------ THE RECORDS ------

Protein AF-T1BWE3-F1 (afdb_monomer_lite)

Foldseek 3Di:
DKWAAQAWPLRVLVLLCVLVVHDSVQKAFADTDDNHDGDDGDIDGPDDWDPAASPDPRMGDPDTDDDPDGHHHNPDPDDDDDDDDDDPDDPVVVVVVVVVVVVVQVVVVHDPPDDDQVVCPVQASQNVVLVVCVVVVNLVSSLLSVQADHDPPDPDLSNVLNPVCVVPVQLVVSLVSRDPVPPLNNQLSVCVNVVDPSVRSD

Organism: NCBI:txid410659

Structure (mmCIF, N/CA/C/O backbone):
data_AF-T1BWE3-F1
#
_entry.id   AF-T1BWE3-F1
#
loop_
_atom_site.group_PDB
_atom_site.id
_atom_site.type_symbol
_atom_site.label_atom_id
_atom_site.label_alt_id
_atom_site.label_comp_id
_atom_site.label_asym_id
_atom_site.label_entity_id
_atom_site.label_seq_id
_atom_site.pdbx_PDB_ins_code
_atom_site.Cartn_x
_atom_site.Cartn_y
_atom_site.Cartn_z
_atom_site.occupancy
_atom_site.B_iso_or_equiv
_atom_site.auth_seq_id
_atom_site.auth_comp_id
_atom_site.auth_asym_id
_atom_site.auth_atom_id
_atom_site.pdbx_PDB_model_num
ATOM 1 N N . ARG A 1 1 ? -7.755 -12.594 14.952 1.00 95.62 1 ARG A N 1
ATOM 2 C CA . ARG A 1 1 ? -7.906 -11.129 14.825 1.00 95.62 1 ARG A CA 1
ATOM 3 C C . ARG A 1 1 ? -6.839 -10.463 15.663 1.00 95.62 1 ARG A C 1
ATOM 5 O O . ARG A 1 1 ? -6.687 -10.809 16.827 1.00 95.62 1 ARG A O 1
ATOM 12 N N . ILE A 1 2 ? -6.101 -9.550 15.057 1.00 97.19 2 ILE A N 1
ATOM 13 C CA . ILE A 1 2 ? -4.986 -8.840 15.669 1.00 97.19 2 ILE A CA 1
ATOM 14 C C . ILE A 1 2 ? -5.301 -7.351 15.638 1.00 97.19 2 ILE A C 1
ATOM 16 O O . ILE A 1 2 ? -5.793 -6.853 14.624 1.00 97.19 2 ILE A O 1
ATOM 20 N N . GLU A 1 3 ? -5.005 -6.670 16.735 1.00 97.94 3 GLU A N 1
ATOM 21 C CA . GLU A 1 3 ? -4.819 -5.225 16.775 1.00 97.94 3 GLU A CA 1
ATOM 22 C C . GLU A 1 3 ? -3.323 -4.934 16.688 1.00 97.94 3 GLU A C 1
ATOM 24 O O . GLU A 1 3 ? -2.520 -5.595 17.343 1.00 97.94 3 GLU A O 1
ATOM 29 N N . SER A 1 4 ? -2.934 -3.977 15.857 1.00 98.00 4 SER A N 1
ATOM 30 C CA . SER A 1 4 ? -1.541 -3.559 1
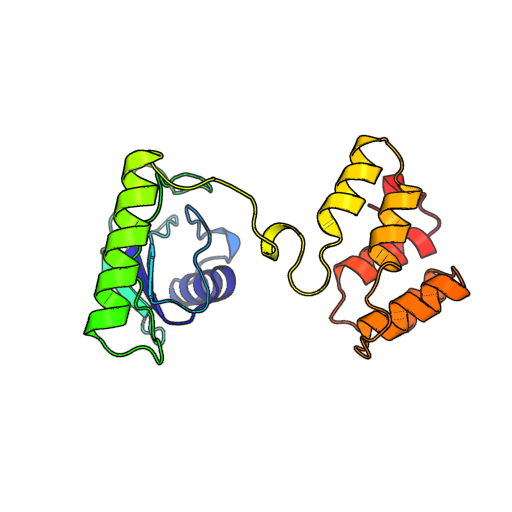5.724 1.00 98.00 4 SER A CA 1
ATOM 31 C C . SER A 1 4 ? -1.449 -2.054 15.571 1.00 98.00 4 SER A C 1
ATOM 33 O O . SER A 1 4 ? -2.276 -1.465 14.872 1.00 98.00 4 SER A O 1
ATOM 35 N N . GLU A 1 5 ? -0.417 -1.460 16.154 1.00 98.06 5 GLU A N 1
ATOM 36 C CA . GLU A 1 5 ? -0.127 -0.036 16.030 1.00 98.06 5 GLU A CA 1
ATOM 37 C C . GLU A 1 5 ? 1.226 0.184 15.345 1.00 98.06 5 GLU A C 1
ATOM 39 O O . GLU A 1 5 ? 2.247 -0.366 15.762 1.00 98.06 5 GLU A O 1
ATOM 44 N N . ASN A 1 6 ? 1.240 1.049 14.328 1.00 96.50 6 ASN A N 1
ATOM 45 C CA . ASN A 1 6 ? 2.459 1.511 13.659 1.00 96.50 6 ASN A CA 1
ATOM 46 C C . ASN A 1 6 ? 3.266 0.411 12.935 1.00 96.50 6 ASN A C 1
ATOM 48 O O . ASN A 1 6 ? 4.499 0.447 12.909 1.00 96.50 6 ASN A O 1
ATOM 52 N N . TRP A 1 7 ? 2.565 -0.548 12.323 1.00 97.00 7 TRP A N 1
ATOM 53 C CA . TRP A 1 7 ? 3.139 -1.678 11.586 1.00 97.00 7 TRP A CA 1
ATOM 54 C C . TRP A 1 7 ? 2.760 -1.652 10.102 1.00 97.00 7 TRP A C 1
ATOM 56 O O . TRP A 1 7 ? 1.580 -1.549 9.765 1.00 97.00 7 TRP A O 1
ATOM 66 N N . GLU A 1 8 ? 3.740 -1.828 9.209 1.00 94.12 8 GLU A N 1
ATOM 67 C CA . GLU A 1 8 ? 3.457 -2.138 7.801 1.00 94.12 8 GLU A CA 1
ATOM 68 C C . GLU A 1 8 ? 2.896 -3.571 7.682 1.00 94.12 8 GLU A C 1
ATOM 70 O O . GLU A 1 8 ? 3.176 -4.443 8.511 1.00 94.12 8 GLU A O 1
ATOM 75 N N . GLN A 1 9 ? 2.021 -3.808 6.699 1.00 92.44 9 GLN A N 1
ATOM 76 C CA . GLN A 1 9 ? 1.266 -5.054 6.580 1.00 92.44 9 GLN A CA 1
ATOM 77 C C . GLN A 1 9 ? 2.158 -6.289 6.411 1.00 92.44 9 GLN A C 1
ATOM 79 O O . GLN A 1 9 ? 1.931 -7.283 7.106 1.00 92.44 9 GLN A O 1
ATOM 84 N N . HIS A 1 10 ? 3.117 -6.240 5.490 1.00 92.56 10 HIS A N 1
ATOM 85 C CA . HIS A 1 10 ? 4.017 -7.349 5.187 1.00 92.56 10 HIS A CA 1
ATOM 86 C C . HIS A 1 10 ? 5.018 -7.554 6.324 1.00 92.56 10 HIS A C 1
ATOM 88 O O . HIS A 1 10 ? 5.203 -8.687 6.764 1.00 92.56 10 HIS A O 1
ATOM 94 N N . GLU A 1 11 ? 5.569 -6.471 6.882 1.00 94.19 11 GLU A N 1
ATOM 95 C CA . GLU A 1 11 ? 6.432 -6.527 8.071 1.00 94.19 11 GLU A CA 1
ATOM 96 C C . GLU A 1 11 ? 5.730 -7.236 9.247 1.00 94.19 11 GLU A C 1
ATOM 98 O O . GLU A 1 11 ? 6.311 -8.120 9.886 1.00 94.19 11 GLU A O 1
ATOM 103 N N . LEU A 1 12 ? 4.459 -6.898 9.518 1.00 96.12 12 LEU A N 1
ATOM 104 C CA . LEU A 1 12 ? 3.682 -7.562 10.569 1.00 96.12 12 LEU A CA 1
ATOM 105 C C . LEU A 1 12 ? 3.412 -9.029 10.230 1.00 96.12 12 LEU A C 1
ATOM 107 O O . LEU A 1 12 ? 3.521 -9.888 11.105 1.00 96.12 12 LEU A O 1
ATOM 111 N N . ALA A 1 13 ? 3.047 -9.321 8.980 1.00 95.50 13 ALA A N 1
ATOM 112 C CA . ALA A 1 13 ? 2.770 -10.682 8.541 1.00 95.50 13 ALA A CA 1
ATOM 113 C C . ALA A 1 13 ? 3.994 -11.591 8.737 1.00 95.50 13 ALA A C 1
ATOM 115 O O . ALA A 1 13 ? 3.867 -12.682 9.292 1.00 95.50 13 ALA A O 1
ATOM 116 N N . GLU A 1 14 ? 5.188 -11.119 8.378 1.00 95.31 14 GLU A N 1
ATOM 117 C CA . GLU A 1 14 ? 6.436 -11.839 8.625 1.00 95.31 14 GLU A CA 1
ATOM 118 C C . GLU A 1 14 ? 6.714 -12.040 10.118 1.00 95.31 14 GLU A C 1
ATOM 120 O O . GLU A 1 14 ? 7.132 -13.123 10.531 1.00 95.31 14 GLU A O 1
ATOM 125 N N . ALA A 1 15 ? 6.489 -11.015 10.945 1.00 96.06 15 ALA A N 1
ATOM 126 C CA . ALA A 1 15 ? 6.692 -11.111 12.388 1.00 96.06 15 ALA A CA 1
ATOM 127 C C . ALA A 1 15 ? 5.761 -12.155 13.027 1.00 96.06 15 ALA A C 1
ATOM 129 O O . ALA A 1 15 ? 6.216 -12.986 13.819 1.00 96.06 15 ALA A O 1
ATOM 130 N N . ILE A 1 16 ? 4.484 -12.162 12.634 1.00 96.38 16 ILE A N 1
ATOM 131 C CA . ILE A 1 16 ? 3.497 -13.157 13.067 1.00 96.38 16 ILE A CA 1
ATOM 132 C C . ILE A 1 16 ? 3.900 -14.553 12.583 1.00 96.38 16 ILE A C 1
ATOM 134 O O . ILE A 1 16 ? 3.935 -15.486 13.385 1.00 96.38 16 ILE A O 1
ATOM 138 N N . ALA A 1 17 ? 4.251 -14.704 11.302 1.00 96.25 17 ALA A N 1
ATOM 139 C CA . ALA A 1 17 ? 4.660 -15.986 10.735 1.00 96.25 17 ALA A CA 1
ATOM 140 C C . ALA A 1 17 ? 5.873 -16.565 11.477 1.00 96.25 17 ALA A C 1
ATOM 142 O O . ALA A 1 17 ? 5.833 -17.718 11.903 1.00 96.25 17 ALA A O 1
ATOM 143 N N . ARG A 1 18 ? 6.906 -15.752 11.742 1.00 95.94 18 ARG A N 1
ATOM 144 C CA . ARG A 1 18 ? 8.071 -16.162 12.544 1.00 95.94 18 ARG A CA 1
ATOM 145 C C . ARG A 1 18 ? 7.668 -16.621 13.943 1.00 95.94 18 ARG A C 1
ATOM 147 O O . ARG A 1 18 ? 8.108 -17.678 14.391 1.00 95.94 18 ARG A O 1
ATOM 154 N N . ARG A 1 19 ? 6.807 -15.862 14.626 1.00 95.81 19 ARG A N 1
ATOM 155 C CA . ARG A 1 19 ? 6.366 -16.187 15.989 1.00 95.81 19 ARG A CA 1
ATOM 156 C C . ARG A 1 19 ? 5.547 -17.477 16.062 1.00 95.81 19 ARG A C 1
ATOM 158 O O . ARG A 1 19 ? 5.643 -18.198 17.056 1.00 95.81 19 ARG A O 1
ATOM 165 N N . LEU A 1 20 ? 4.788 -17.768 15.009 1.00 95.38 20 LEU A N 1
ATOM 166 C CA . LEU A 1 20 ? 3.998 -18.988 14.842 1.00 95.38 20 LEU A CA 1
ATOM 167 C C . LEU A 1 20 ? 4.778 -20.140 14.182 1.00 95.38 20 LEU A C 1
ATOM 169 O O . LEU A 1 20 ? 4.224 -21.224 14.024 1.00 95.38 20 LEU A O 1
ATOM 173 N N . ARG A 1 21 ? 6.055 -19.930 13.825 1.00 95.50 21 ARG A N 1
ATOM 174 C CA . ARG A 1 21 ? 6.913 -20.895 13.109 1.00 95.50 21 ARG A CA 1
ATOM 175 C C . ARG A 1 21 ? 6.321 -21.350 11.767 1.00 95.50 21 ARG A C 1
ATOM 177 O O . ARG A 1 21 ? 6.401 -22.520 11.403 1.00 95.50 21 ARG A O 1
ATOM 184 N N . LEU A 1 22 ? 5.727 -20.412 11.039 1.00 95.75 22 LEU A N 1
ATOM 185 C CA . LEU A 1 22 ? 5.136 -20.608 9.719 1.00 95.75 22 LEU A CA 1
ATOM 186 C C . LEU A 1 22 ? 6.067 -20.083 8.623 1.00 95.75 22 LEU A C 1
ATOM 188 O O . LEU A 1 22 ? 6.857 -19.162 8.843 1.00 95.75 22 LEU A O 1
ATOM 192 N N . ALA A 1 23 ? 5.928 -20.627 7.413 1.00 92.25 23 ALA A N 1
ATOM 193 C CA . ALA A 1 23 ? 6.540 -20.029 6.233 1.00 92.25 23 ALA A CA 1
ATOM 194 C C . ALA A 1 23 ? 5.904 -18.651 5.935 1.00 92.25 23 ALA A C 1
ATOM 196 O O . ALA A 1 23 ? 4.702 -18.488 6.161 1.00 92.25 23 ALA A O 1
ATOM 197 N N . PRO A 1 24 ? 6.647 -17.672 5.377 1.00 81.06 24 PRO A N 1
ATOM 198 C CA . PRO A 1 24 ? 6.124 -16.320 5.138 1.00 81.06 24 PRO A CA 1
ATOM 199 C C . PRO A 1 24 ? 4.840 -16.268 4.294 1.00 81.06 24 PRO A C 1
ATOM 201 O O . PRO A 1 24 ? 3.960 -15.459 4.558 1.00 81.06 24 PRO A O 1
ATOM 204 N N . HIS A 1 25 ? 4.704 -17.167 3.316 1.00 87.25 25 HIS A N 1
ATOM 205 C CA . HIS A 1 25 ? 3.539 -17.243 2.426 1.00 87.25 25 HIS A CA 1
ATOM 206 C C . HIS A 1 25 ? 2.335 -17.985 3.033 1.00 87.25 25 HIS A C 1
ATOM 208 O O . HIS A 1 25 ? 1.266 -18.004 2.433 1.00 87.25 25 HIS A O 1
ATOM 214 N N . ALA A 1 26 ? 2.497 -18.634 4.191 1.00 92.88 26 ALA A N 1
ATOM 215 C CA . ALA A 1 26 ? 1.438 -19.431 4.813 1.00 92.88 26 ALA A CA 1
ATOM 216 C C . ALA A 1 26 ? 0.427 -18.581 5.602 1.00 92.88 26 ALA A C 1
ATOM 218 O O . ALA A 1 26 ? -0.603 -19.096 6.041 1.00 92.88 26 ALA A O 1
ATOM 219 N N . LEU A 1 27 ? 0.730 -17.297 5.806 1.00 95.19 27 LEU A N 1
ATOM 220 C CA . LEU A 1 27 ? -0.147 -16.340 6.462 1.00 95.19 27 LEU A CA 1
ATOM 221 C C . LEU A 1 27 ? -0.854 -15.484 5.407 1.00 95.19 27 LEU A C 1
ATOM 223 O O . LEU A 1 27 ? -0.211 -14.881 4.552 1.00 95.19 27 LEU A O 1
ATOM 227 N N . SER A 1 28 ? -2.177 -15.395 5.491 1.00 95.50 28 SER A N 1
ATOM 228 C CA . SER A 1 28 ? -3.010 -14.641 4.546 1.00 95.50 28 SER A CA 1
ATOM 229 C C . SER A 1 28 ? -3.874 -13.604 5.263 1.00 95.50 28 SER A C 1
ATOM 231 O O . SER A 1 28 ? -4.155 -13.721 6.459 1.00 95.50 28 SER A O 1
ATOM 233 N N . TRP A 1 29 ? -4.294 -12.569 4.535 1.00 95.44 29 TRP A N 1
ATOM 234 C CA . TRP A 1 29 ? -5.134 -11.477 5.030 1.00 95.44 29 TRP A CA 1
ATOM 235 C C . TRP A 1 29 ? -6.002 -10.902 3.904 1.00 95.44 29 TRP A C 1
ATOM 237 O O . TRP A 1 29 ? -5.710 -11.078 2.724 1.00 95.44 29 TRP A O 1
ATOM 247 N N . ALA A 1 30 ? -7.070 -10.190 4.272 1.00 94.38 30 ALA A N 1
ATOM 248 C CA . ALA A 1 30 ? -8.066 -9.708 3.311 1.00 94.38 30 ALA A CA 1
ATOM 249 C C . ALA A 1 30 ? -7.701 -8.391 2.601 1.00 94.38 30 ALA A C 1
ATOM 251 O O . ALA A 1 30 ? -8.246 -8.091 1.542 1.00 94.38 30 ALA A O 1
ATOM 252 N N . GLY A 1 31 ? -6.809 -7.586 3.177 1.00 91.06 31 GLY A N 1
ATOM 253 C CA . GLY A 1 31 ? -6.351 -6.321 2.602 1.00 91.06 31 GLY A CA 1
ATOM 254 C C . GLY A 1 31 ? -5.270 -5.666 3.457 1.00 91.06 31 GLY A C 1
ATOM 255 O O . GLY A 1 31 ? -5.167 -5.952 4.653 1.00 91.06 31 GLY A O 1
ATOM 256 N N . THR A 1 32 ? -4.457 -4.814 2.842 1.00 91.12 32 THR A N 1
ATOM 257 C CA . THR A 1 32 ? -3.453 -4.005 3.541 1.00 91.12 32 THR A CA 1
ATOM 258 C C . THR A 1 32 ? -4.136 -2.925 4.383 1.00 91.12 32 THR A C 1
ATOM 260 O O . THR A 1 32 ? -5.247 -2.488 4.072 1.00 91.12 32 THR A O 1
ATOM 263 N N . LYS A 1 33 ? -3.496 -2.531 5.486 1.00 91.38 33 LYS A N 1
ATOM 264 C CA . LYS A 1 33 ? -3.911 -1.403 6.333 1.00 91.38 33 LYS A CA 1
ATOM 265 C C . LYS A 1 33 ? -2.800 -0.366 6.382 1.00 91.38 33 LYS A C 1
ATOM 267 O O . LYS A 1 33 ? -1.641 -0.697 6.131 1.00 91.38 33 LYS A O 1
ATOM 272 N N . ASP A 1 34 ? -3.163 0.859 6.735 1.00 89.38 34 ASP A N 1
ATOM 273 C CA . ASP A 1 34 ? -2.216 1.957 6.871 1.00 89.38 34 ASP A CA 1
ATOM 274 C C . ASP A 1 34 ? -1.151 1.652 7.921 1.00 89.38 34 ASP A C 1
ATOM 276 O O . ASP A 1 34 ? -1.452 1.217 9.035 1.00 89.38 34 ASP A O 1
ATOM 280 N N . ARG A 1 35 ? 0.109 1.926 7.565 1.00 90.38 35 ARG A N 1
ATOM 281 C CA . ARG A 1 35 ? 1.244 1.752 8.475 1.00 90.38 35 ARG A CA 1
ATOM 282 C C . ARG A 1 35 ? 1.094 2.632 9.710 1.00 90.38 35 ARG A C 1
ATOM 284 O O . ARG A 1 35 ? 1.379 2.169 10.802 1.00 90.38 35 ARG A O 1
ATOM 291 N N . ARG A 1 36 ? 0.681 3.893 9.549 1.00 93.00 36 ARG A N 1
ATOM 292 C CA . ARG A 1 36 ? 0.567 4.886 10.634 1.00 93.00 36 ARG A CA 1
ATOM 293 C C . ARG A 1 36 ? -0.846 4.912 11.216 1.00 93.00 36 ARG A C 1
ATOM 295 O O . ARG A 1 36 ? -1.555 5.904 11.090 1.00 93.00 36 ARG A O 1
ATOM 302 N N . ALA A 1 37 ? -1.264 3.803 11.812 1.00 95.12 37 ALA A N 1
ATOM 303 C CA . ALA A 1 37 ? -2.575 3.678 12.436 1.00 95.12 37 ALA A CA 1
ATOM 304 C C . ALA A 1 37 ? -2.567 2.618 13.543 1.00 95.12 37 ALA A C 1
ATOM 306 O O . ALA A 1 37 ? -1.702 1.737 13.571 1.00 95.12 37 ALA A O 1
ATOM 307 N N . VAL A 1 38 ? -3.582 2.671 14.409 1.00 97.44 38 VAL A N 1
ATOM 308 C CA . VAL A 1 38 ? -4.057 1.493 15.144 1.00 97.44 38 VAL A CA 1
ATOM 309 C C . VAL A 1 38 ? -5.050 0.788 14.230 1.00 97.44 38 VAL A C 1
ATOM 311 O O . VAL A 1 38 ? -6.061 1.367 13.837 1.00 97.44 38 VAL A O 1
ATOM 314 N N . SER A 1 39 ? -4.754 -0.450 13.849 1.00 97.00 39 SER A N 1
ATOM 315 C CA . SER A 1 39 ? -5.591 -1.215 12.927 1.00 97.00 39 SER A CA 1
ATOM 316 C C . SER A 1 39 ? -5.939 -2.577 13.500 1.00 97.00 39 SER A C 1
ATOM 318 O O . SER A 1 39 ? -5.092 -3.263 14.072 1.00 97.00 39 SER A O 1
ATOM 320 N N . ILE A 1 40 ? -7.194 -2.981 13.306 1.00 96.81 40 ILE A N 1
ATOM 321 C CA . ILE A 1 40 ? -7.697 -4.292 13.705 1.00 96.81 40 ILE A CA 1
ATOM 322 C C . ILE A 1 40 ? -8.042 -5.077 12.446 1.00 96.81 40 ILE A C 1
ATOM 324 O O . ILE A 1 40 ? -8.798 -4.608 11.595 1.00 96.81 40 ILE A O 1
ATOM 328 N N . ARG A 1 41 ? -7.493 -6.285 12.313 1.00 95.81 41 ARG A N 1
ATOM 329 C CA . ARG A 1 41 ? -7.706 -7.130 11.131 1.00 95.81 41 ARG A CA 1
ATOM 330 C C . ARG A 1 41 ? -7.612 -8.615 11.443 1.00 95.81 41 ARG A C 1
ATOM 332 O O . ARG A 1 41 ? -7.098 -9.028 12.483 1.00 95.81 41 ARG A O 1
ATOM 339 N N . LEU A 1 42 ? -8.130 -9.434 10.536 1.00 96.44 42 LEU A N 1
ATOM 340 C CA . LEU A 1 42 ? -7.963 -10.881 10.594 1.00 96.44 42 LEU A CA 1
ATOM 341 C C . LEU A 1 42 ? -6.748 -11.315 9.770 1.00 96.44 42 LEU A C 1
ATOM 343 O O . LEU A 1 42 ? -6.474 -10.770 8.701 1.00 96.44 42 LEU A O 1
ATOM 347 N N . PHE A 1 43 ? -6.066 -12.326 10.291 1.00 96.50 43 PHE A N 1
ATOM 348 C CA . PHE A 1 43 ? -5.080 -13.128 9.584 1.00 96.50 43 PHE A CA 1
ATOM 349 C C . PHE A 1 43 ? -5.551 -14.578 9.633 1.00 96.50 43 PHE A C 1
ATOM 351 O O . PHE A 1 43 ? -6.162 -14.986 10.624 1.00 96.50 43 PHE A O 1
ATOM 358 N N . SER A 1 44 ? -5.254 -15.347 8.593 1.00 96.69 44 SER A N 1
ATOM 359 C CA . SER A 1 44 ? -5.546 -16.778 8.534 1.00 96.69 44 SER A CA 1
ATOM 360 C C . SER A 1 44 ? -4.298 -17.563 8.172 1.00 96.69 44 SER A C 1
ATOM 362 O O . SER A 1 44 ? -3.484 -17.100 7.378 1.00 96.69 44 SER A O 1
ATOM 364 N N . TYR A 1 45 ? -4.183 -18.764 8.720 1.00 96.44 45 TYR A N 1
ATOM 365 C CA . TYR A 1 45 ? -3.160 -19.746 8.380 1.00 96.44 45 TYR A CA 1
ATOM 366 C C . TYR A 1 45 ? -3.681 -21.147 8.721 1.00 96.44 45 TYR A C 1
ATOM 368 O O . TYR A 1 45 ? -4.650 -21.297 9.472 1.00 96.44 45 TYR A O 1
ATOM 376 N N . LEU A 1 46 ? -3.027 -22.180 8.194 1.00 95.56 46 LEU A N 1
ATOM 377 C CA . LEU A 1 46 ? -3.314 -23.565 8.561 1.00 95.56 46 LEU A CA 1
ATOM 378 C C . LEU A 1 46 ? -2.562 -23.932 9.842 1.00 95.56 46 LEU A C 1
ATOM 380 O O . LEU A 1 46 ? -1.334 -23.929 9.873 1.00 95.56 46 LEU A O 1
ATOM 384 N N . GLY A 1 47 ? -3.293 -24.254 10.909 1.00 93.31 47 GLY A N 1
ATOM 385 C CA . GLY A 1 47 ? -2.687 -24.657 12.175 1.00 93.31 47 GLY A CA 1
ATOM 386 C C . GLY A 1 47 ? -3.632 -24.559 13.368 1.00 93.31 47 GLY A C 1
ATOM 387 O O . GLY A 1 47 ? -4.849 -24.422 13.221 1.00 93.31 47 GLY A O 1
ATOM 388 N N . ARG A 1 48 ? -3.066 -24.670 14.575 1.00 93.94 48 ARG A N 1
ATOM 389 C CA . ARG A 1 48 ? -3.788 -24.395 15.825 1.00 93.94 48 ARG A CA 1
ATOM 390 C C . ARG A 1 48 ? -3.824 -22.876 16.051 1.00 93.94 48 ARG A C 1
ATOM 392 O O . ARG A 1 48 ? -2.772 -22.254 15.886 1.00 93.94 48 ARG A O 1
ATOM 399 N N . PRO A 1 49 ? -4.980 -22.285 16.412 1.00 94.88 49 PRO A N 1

------

ACTION ITEM:
Return a word-for-word copy of the lines above from the one holding "ATOM 220 C CA" through the one holding "ATOM 228 C CA", with both of them included and nothing besides.

EXERCISE ANSWER:
ATOM 220 C CA . LEU A 1 27 ? -0.147 -16.340 6.462 1.00 95.19 27 LEU A CA 1
ATOM 221 C C . LEU A 1 27 ? -0.854 -15.484 5.407 1.00 95.19 27 LEU A C 1
ATOM 223 O O . LEU A 1 27 ? -0.211 -14.881 4.552 1.00 95.19 27 LEU A O 1
ATOM 227 N N . SER A 1 28 ? -2.177 -15.395 5.491 1.00 95.50 28 SER A N 1
ATOM 228 C CA . SER A 1 28 ? -3.010 -14.641 4.546 1.00 95.50 28 SER A CA 1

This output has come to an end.